Material to process
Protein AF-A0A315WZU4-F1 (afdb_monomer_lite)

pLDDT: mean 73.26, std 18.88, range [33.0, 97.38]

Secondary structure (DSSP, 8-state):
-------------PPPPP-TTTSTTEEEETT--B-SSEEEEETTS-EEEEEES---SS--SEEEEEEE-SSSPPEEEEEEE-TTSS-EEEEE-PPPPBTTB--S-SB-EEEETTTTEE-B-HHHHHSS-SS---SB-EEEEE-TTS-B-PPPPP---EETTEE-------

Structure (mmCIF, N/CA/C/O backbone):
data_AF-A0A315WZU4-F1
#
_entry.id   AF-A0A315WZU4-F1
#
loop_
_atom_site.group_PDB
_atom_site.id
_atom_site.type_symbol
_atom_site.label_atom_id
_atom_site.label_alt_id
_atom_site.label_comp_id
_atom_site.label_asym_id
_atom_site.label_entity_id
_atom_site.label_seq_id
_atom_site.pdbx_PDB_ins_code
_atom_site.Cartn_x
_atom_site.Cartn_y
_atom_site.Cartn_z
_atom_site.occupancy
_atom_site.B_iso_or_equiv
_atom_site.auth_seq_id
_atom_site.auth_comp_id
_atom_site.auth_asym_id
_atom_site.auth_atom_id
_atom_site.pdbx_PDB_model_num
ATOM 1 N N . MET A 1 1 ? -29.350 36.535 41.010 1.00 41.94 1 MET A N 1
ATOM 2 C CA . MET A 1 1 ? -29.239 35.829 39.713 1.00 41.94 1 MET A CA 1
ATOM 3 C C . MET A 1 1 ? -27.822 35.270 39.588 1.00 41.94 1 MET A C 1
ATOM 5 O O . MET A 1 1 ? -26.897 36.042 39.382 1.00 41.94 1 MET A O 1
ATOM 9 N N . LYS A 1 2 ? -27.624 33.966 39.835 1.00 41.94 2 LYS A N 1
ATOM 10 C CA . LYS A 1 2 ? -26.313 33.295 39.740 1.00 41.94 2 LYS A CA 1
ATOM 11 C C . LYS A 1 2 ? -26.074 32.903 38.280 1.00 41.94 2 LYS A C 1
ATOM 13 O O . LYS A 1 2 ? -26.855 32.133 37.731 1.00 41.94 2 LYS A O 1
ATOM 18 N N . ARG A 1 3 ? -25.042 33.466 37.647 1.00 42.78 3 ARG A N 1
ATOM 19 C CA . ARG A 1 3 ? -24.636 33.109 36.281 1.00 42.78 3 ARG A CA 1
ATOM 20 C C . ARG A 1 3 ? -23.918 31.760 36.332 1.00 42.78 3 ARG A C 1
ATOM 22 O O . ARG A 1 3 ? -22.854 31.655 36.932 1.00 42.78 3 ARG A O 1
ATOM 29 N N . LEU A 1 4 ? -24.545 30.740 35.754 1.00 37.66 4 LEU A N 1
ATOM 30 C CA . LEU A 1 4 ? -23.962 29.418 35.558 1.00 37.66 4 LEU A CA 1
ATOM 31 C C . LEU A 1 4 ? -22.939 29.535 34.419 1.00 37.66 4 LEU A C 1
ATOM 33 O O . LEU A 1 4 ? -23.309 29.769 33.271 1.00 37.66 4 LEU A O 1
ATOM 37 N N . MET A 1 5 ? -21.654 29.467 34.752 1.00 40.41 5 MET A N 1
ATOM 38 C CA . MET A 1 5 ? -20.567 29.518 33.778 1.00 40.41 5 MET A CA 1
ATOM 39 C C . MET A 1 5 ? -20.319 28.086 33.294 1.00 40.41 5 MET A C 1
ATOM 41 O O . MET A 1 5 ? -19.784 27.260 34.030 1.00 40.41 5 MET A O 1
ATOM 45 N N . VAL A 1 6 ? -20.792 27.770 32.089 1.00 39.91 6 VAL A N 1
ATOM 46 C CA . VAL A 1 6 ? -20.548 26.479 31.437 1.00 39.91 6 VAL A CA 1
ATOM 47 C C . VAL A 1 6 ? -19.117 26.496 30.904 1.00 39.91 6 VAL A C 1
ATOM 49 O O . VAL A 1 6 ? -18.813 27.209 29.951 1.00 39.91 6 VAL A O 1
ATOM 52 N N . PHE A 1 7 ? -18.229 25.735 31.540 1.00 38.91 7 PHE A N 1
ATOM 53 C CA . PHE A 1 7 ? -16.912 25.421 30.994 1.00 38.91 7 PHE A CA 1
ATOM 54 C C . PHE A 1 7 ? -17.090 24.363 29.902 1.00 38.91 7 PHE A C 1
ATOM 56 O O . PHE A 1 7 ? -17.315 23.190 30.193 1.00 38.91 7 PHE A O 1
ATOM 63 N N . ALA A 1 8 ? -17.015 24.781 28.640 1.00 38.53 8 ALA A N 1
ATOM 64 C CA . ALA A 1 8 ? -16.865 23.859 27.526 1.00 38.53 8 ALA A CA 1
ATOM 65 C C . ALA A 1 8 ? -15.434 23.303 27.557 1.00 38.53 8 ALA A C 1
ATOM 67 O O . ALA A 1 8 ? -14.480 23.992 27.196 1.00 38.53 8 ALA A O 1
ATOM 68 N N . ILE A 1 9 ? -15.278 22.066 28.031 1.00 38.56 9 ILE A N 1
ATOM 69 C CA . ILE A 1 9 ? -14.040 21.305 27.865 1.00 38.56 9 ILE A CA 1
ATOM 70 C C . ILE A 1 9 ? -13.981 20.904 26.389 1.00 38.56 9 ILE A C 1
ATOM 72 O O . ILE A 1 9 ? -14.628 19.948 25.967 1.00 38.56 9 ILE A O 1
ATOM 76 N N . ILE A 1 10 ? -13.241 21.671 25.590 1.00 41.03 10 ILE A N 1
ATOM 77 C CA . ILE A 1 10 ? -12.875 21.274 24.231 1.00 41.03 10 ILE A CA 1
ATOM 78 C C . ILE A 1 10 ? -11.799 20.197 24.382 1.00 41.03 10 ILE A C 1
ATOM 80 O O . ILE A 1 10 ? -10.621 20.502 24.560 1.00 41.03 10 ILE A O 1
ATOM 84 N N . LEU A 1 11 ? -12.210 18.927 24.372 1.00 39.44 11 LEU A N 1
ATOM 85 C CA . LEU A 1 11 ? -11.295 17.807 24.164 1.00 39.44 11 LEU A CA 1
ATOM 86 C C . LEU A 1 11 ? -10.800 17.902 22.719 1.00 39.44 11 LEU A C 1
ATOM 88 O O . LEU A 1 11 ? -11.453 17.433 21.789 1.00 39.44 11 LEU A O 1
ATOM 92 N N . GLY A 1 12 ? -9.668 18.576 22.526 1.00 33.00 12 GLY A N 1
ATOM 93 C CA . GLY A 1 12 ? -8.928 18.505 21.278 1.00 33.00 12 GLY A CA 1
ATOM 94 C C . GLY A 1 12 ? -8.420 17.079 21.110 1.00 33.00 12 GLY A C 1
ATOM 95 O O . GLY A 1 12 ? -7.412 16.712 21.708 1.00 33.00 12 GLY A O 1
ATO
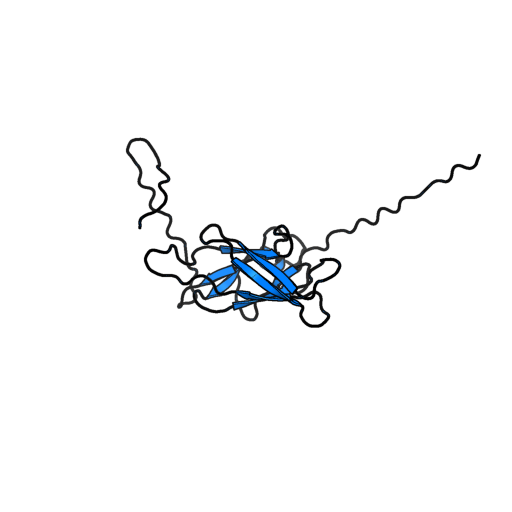M 96 N N . PHE A 1 13 ? -9.126 16.269 20.324 1.00 39.12 13 PHE A N 1
ATOM 97 C CA . PHE A 1 13 ? -8.574 15.036 19.778 1.00 39.12 13 PHE A CA 1
ATOM 98 C C . PHE A 1 13 ? -7.456 15.441 18.816 1.00 39.12 13 PHE A C 1
ATOM 100 O O . PHE A 1 13 ? -7.696 15.717 17.643 1.00 39.12 13 PHE A O 1
ATOM 107 N N . GLY A 1 14 ? -6.235 15.567 19.340 1.00 39.66 14 GLY A N 1
ATOM 108 C CA . GLY A 1 14 ? -5.050 15.681 18.505 1.00 39.66 14 GLY A CA 1
ATOM 109 C C . GLY A 1 14 ? -4.981 14.430 17.642 1.00 39.66 14 GLY A C 1
ATOM 110 O O . GLY A 1 14 ? -4.947 13.323 18.179 1.00 39.66 14 GLY A O 1
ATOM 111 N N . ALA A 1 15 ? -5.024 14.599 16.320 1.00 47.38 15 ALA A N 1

Exercise
Print the line above containing "ATOM 69 C CA", the line containing "ATOM 108 C CA", and everything between them, exactly as written. Pictures stay out.

Solution for this task
ATOM 69 C CA . ILE A 1 9 ? -14.040 21.305 27.865 1.00 38.56 9 ILE A CA 1
ATOM 70 C C . ILE A 1 9 ? -13.981 20.904 26.389 1.00 38.56 9 ILE A C 1
ATOM 72 O O . ILE A 1 9 ? -14.628 19.948 25.967 1.00 38.56 9 ILE A O 1
ATOM 76 N N . ILE A 1 10 ? -13.241 21.671 25.590 1.00 41.03 10 ILE A N 1
ATOM 77 C CA . ILE A 1 10 ? -12.875 21.274 24.231 1.00 41.03 10 ILE A CA 1
ATOM 78 C C . ILE A 1 10 ? -11.799 20.197 24.382 1.00 41.03 10 ILE A C 1
ATOM 80 O O . ILE A 1 10 ? -10.621 20.502 24.560 1.00 41.03 10 ILE A O 1
ATOM 84 N N . LEU A 1 11 ? -12.210 18.927 24.372 1.00 39.44 11 LEU A N 1
ATOM 85 C CA . LEU A 1 11 ? -11.295 17.807 24.164 1.00 39.44 11 LEU A CA 1
ATOM 86 C C . LEU A 1 11 ? -10.800 17.902 22.719 1.00 39.44 11 LEU A C 1
ATOM 88 O O . LEU A 1 11 ? -11.453 17.433 21.789 1.00 39.44 11 LEU A O 1
ATOM 92 N N . GLY A 1 12 ? -9.668 18.576 22.526 1.00 33.00 12 GLY A N 1
ATOM 93 C CA . GLY A 1 12 ? -8.928 18.505 21.278 1.00 33.00 12 GLY A CA 1
ATOM 94 C C . GLY A 1 12 ? -8.420 17.079 21.110 1.00 33.00 12 GLY A C 1
ATOM 95 O O . GLY A 1 12 ? -7.412 16.712 21.708 1.00 33.00 12 GLY A O 1
ATO
M 96 N N . PHE A 1 13 ? -9.126 16.269 20.324 1.00 39.12 13 PHE A N 1
ATOM 97 C CA . PHE A 1 13 ? -8.574 15.036 19.778 1.00 39.12 13 PHE A CA 1
ATOM 98 C C . PHE A 1 13 ? -7.456 15.441 18.816 1.00 39.12 13 PHE A C 1
ATOM 100 O O . PHE A 1 13 ? -7.696 15.717 17.643 1.00 39.12 13 PHE A O 1
ATOM 107 N N . GLY A 1 14 ? -6.235 15.567 19.340 1.00 39.66 14 GLY A N 1
ATOM 108 C CA . GLY A 1 14 ? -5.050 15.681 18.505 1.00 39.66 14 GLY A CA 1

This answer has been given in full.